951 N.W.2d 809
S.D.2020Background
- In the early morning of Sept. 14, 2018 officers found an unoccupied vehicle with a name tag inside; Sgt. Hoffman saw a woman (McReynolds) walking away and had Officer Watson contact her.
- Watson ran the name, found an outstanding failure-to-appear warrant in the database, and identified McReynolds from a photo; Watson re-approached McReynolds with Officer Seiner.
- McReynolds recorded the encounter, fled when officers ordered her to stop, turned as Watson caught up, and struck Watson in the back of the head with her cell phone, causing a laceration.
- McReynolds was charged with multiple counts including simple assault on a law-enforcement officer (one theory: recklessly causing bodily injury) and the State filed a habitual-offender charge alleging a prior felony conviction.
- The trial court granted a defense motion in limine excluding evidence of the outstanding warrant, but over objection instructed the jury that the legality of the officers’ contact was not in dispute; a jury convicted McReynolds of simple assault (recklessness theory) and obstruction.
- In the bench habitual-offender proceeding the court admitted a certified Codington County judgment of conviction (without live testimony from a records custodian) and found McReynolds to be a habitual offender; McReynolds appealed three issues.
Issues
| Issue | Plaintiff's Argument | Defendant's Argument | Held |
|---|---|---|---|
| Sufficiency of the evidence (judgment of acquittal) | State: Evidence (officers’ testimony about fleeing, turning, and hammer-like swing) supports a finding of recklessness and bodily injury. | McReynolds: Her turn was a panicked, negligent reflex—not conscious disregard; insufficient to show recklessness. | Affirmed: Viewing evidence in prosecution’s favor, jurors could infer conscious disregard of a substantial risk; recklessness proven. |
| Jury instruction that the legality of police contact was not in dispute | State: Instruction avoided juror speculation about why officers re-approached defendant and was appropriate given the excluded warrant evidence. | McReynolds: Instruction injected facts not in evidence, effectively stipulating legality and prejudicing her defense. | Affirmed: Court acted within discretion; instruction wasn’t misleading or prejudicial and did not address the assault’s elements. |
| Admission of certified prior conviction at habitual-offender proceeding (Confrontation Clause) | State: SDCL 22-7-11 permits admission of certified court records to prove prior conviction; clerk’s certification is non-testimonial public record. | McReynolds: Judgment is testimonial; admitting it without a witness to allow cross-examination violated the Sixth Amendment. | Affirmed: A routine certified judgment offered only to prove the fact of a prior conviction is non-testimonial and does not implicate the Confrontation Clause. |
Key Cases Cited
- State v.

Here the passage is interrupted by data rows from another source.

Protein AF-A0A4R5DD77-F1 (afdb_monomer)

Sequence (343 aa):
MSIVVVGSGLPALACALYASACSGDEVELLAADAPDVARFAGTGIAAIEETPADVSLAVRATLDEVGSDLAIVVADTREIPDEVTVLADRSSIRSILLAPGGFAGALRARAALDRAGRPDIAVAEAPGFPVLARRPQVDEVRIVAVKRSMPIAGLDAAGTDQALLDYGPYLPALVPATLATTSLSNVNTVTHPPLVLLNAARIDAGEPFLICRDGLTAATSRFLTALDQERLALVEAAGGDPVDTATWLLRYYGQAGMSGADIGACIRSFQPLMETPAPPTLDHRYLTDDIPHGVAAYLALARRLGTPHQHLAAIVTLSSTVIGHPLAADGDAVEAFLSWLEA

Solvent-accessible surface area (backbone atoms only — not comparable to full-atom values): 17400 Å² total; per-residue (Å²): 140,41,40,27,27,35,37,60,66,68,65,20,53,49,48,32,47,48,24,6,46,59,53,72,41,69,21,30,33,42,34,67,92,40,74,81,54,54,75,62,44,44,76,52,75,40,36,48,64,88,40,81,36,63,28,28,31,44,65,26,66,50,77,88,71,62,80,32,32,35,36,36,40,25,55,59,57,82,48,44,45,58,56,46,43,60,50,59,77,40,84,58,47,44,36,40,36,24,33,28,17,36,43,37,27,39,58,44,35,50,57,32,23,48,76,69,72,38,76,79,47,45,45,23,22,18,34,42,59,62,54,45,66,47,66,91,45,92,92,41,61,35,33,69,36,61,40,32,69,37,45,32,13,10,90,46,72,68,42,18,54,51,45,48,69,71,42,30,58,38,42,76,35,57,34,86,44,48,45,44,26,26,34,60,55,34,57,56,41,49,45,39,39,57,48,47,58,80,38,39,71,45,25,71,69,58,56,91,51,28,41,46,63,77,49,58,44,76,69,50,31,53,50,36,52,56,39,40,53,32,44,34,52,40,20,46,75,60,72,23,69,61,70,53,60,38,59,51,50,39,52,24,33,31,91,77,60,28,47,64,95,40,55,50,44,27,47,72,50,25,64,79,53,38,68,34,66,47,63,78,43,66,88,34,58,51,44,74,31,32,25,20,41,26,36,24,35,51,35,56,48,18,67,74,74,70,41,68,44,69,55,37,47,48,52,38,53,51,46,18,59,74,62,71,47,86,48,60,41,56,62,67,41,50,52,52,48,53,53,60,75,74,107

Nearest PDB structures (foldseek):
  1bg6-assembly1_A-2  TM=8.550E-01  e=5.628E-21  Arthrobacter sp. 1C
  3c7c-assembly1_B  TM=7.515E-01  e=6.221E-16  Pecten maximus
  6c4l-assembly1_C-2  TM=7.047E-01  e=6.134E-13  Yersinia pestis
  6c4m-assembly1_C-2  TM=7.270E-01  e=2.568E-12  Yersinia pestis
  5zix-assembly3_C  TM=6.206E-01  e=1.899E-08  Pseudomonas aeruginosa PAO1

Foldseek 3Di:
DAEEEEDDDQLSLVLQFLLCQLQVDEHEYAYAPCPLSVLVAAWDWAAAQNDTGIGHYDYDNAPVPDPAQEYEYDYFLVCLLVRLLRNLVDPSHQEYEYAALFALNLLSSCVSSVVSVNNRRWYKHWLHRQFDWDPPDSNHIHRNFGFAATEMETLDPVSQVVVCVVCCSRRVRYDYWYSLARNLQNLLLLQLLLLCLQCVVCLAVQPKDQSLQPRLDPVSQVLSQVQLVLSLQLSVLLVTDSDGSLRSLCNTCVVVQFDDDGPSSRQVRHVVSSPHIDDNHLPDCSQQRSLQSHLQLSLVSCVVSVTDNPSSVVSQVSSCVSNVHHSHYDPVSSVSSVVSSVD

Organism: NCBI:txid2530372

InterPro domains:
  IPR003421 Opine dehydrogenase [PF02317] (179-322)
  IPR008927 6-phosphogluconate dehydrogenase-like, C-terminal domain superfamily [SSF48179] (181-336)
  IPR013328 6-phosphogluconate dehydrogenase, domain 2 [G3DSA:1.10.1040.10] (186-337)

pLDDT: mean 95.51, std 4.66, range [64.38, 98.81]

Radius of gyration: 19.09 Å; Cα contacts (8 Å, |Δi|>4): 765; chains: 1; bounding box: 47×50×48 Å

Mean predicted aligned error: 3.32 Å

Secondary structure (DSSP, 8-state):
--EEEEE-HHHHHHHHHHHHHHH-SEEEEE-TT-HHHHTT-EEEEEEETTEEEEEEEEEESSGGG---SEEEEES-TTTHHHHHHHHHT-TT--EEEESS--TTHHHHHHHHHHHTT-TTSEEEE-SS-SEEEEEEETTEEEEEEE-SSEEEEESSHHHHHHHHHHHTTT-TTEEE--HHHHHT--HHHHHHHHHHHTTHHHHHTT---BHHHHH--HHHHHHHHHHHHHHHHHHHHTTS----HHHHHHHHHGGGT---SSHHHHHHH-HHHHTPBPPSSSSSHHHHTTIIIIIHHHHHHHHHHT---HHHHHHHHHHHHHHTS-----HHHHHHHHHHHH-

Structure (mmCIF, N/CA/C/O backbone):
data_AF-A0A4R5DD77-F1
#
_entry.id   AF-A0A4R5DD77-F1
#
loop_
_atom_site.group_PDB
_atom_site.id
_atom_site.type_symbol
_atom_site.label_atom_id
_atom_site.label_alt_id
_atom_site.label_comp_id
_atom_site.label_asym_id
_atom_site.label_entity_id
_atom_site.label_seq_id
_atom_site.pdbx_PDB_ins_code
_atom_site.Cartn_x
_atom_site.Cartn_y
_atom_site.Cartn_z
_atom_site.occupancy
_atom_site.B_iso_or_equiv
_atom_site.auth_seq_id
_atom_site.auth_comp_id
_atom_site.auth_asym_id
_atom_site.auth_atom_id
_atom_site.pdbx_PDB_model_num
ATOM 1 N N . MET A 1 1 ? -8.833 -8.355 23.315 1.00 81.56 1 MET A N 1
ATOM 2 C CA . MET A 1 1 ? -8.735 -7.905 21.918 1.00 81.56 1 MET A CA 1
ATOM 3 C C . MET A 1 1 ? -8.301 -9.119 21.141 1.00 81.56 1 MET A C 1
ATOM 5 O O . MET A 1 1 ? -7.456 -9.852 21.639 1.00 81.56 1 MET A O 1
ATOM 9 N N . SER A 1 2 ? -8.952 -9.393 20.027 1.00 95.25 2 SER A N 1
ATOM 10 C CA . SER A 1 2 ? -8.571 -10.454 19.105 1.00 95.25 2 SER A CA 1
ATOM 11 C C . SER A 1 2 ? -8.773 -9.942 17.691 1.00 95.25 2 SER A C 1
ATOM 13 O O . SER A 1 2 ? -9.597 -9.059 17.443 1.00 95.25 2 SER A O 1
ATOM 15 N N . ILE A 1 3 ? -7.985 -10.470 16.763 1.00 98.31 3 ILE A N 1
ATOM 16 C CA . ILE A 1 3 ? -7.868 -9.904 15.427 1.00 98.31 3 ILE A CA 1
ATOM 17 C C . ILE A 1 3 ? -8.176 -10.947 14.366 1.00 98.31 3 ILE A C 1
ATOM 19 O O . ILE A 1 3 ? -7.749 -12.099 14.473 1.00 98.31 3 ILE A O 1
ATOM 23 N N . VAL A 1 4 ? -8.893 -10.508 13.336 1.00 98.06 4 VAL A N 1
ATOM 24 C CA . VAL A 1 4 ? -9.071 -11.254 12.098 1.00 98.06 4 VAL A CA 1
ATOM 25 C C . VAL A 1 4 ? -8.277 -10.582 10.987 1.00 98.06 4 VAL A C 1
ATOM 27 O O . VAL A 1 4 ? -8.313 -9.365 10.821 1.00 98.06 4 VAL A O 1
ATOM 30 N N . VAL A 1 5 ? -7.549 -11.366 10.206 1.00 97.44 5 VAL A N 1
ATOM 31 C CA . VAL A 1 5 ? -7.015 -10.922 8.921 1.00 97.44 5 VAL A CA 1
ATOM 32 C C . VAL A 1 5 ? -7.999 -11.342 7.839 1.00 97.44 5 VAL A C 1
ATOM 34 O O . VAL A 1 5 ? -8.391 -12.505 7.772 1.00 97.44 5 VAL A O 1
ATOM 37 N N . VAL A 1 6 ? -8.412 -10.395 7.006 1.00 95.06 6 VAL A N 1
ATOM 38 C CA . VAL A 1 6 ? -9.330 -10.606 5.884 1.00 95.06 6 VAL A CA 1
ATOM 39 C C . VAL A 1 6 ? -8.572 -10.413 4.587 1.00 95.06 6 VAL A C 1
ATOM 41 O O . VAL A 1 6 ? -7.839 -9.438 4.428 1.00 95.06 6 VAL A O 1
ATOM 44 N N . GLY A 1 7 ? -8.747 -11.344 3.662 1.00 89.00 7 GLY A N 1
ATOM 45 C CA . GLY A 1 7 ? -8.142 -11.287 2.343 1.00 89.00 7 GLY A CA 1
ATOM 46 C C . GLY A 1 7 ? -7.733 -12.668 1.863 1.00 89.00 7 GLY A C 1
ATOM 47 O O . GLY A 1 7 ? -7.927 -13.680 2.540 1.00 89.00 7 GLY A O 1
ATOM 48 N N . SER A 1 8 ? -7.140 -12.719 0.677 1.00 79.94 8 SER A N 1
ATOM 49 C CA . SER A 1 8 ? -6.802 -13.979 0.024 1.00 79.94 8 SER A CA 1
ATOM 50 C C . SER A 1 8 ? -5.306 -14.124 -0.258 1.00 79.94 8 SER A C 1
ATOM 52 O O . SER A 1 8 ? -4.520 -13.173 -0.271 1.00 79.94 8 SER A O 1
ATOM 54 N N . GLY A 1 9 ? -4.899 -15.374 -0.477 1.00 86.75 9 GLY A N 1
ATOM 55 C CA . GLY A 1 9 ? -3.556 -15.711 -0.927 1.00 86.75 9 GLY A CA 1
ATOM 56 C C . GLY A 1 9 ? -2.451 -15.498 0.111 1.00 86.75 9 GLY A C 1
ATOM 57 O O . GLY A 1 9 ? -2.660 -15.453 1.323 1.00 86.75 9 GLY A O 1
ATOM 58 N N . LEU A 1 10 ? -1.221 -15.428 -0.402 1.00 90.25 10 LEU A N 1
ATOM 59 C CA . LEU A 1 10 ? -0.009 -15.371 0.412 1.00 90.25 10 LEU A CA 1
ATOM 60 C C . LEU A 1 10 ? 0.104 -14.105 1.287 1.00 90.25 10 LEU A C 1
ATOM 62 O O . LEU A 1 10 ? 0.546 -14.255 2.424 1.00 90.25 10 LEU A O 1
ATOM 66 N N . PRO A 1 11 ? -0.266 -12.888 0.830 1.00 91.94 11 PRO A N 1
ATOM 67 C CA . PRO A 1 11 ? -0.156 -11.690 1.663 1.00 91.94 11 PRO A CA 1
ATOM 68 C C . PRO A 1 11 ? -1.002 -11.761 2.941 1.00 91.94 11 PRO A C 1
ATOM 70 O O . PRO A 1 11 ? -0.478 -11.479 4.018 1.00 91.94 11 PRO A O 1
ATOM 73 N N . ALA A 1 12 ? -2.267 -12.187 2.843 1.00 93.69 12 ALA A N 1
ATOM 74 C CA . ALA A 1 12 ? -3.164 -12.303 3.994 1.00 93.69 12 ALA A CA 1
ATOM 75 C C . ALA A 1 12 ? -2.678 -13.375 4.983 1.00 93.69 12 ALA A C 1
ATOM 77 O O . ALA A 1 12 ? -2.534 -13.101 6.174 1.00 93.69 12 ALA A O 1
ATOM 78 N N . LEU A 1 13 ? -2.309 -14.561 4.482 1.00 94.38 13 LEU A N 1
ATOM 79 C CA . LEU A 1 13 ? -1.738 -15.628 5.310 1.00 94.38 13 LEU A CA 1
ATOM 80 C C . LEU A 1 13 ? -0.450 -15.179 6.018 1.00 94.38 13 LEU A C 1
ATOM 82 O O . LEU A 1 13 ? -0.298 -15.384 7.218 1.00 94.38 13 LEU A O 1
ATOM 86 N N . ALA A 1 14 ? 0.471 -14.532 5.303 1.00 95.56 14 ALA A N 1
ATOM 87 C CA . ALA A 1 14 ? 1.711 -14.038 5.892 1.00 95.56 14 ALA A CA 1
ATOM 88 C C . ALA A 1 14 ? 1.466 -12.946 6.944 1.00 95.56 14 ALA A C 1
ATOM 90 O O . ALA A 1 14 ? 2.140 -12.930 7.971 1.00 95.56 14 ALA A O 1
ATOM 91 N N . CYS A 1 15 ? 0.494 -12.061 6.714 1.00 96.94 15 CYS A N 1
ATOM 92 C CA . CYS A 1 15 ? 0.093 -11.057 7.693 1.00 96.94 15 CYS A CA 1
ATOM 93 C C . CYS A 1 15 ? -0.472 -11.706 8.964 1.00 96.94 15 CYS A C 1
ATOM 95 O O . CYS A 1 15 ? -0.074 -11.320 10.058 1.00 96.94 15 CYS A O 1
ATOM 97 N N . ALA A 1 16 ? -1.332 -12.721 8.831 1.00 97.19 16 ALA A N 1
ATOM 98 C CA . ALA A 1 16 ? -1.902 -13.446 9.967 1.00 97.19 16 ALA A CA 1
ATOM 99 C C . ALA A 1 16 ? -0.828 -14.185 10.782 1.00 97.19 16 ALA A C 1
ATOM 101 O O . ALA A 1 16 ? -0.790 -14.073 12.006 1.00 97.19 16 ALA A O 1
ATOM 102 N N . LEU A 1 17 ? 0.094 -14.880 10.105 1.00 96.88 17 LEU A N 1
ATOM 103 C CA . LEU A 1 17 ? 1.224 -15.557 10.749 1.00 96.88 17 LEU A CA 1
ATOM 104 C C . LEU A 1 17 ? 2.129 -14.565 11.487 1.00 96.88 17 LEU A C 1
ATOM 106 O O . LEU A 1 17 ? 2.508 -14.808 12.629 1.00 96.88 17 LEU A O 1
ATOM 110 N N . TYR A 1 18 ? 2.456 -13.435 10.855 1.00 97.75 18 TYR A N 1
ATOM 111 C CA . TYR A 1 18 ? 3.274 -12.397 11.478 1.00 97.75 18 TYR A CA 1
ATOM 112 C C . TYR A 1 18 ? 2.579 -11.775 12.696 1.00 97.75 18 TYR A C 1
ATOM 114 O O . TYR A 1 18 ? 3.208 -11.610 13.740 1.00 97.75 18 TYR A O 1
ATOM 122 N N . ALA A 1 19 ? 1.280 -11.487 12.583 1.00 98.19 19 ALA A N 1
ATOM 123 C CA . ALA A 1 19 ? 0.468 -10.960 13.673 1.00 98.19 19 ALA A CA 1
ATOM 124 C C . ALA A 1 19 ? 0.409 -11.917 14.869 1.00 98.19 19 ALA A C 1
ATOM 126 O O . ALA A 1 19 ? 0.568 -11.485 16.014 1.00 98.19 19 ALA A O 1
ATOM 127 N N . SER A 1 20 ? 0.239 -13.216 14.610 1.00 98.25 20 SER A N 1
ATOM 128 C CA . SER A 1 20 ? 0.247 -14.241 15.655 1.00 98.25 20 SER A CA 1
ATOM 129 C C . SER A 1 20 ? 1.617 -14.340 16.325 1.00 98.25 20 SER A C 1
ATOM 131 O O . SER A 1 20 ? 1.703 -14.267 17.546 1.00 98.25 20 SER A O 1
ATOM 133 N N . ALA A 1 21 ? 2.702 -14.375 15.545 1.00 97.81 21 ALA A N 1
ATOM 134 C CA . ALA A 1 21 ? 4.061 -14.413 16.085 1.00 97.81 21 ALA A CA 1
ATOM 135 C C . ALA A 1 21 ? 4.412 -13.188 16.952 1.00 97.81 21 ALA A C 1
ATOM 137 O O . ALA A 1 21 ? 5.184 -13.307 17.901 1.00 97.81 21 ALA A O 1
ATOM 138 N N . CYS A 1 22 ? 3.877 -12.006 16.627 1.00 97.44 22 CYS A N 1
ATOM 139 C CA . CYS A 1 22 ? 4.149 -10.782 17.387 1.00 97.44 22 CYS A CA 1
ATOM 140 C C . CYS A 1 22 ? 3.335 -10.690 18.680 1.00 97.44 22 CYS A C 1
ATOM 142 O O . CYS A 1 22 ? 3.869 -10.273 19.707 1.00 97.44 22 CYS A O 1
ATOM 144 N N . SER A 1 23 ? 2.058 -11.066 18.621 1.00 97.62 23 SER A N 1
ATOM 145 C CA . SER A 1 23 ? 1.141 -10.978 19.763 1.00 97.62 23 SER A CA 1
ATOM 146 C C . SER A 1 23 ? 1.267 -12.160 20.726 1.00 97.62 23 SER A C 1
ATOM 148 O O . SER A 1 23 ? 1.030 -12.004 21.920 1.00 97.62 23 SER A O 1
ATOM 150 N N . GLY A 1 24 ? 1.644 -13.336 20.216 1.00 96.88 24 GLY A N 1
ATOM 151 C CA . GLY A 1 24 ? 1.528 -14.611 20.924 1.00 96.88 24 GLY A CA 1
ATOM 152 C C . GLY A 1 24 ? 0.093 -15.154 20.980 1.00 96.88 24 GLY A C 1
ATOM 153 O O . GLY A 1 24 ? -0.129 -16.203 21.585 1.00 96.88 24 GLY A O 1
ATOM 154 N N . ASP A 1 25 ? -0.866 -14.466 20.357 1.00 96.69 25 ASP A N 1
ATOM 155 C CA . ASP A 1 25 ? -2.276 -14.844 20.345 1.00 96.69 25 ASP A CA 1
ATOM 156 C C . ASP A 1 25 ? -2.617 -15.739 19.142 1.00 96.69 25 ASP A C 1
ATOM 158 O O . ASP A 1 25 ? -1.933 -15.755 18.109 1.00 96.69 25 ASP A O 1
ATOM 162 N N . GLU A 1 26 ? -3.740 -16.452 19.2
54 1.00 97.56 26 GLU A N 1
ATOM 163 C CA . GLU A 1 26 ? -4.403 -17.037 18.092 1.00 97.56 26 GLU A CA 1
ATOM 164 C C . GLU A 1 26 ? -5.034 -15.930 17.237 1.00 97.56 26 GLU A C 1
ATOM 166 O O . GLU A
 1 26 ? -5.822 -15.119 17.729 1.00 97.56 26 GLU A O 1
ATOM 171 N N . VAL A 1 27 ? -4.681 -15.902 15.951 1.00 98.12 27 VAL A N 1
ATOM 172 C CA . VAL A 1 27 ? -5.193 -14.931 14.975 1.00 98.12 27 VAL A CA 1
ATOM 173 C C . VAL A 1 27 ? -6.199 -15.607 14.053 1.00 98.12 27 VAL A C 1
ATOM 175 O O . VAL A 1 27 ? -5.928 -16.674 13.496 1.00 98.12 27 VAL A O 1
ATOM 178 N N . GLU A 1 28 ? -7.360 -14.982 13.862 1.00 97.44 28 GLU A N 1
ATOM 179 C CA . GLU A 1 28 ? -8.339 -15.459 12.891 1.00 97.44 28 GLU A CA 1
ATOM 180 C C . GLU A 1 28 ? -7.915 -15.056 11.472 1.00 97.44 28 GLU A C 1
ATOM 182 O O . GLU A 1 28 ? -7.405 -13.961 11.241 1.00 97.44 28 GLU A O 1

Larson, 582 N.W.2d 15 (S.D. 1998) (distinguishes recklessness from negligence; focus on defendant's awareness of risk)
- State v. Olsen, 462 N.W.2d 474 (S.D. 1990) (awareness of risk can be proven indirectly through conduct)
- State v. Janklow, 693 N.W.2d 685 (S.D. 2005) (state-of-mind test for recklessness vs. negligence)
- State v. Morse, 753 N.W.2d 915 (S.D. 2008) (standard of review for sufficiency of evidence)
- State v. Stone, 925 N.W.2d 488 (S.D. 2019) (application of sufficiency standard)
- State v. Grooms, 359 N.W.2d 901 (S.D. 1984) (pre-Crawford view that judgments can be admitted without live certification)
- State v. Reinhardt, 875 N.W.2d 25 (S.D. 2016) (fingerprint cards and administrative records are non-testimonial)
- Crawford v. Washington, 541 U.S. 36 (U.S. 2004) (Confrontation Clause limits testimonial out-of-court statements)
- Melendez-Diaz v. Massachusetts, 557 U.S. 305 (U.S. 2009) (laboratory reports prepared for prosecution are testimonial)
- Bullcoming v. New Mexico, 564 U.S. 647 (U.S. 2011) (forensic reports are testimonial; analysts must be available for cross-examination)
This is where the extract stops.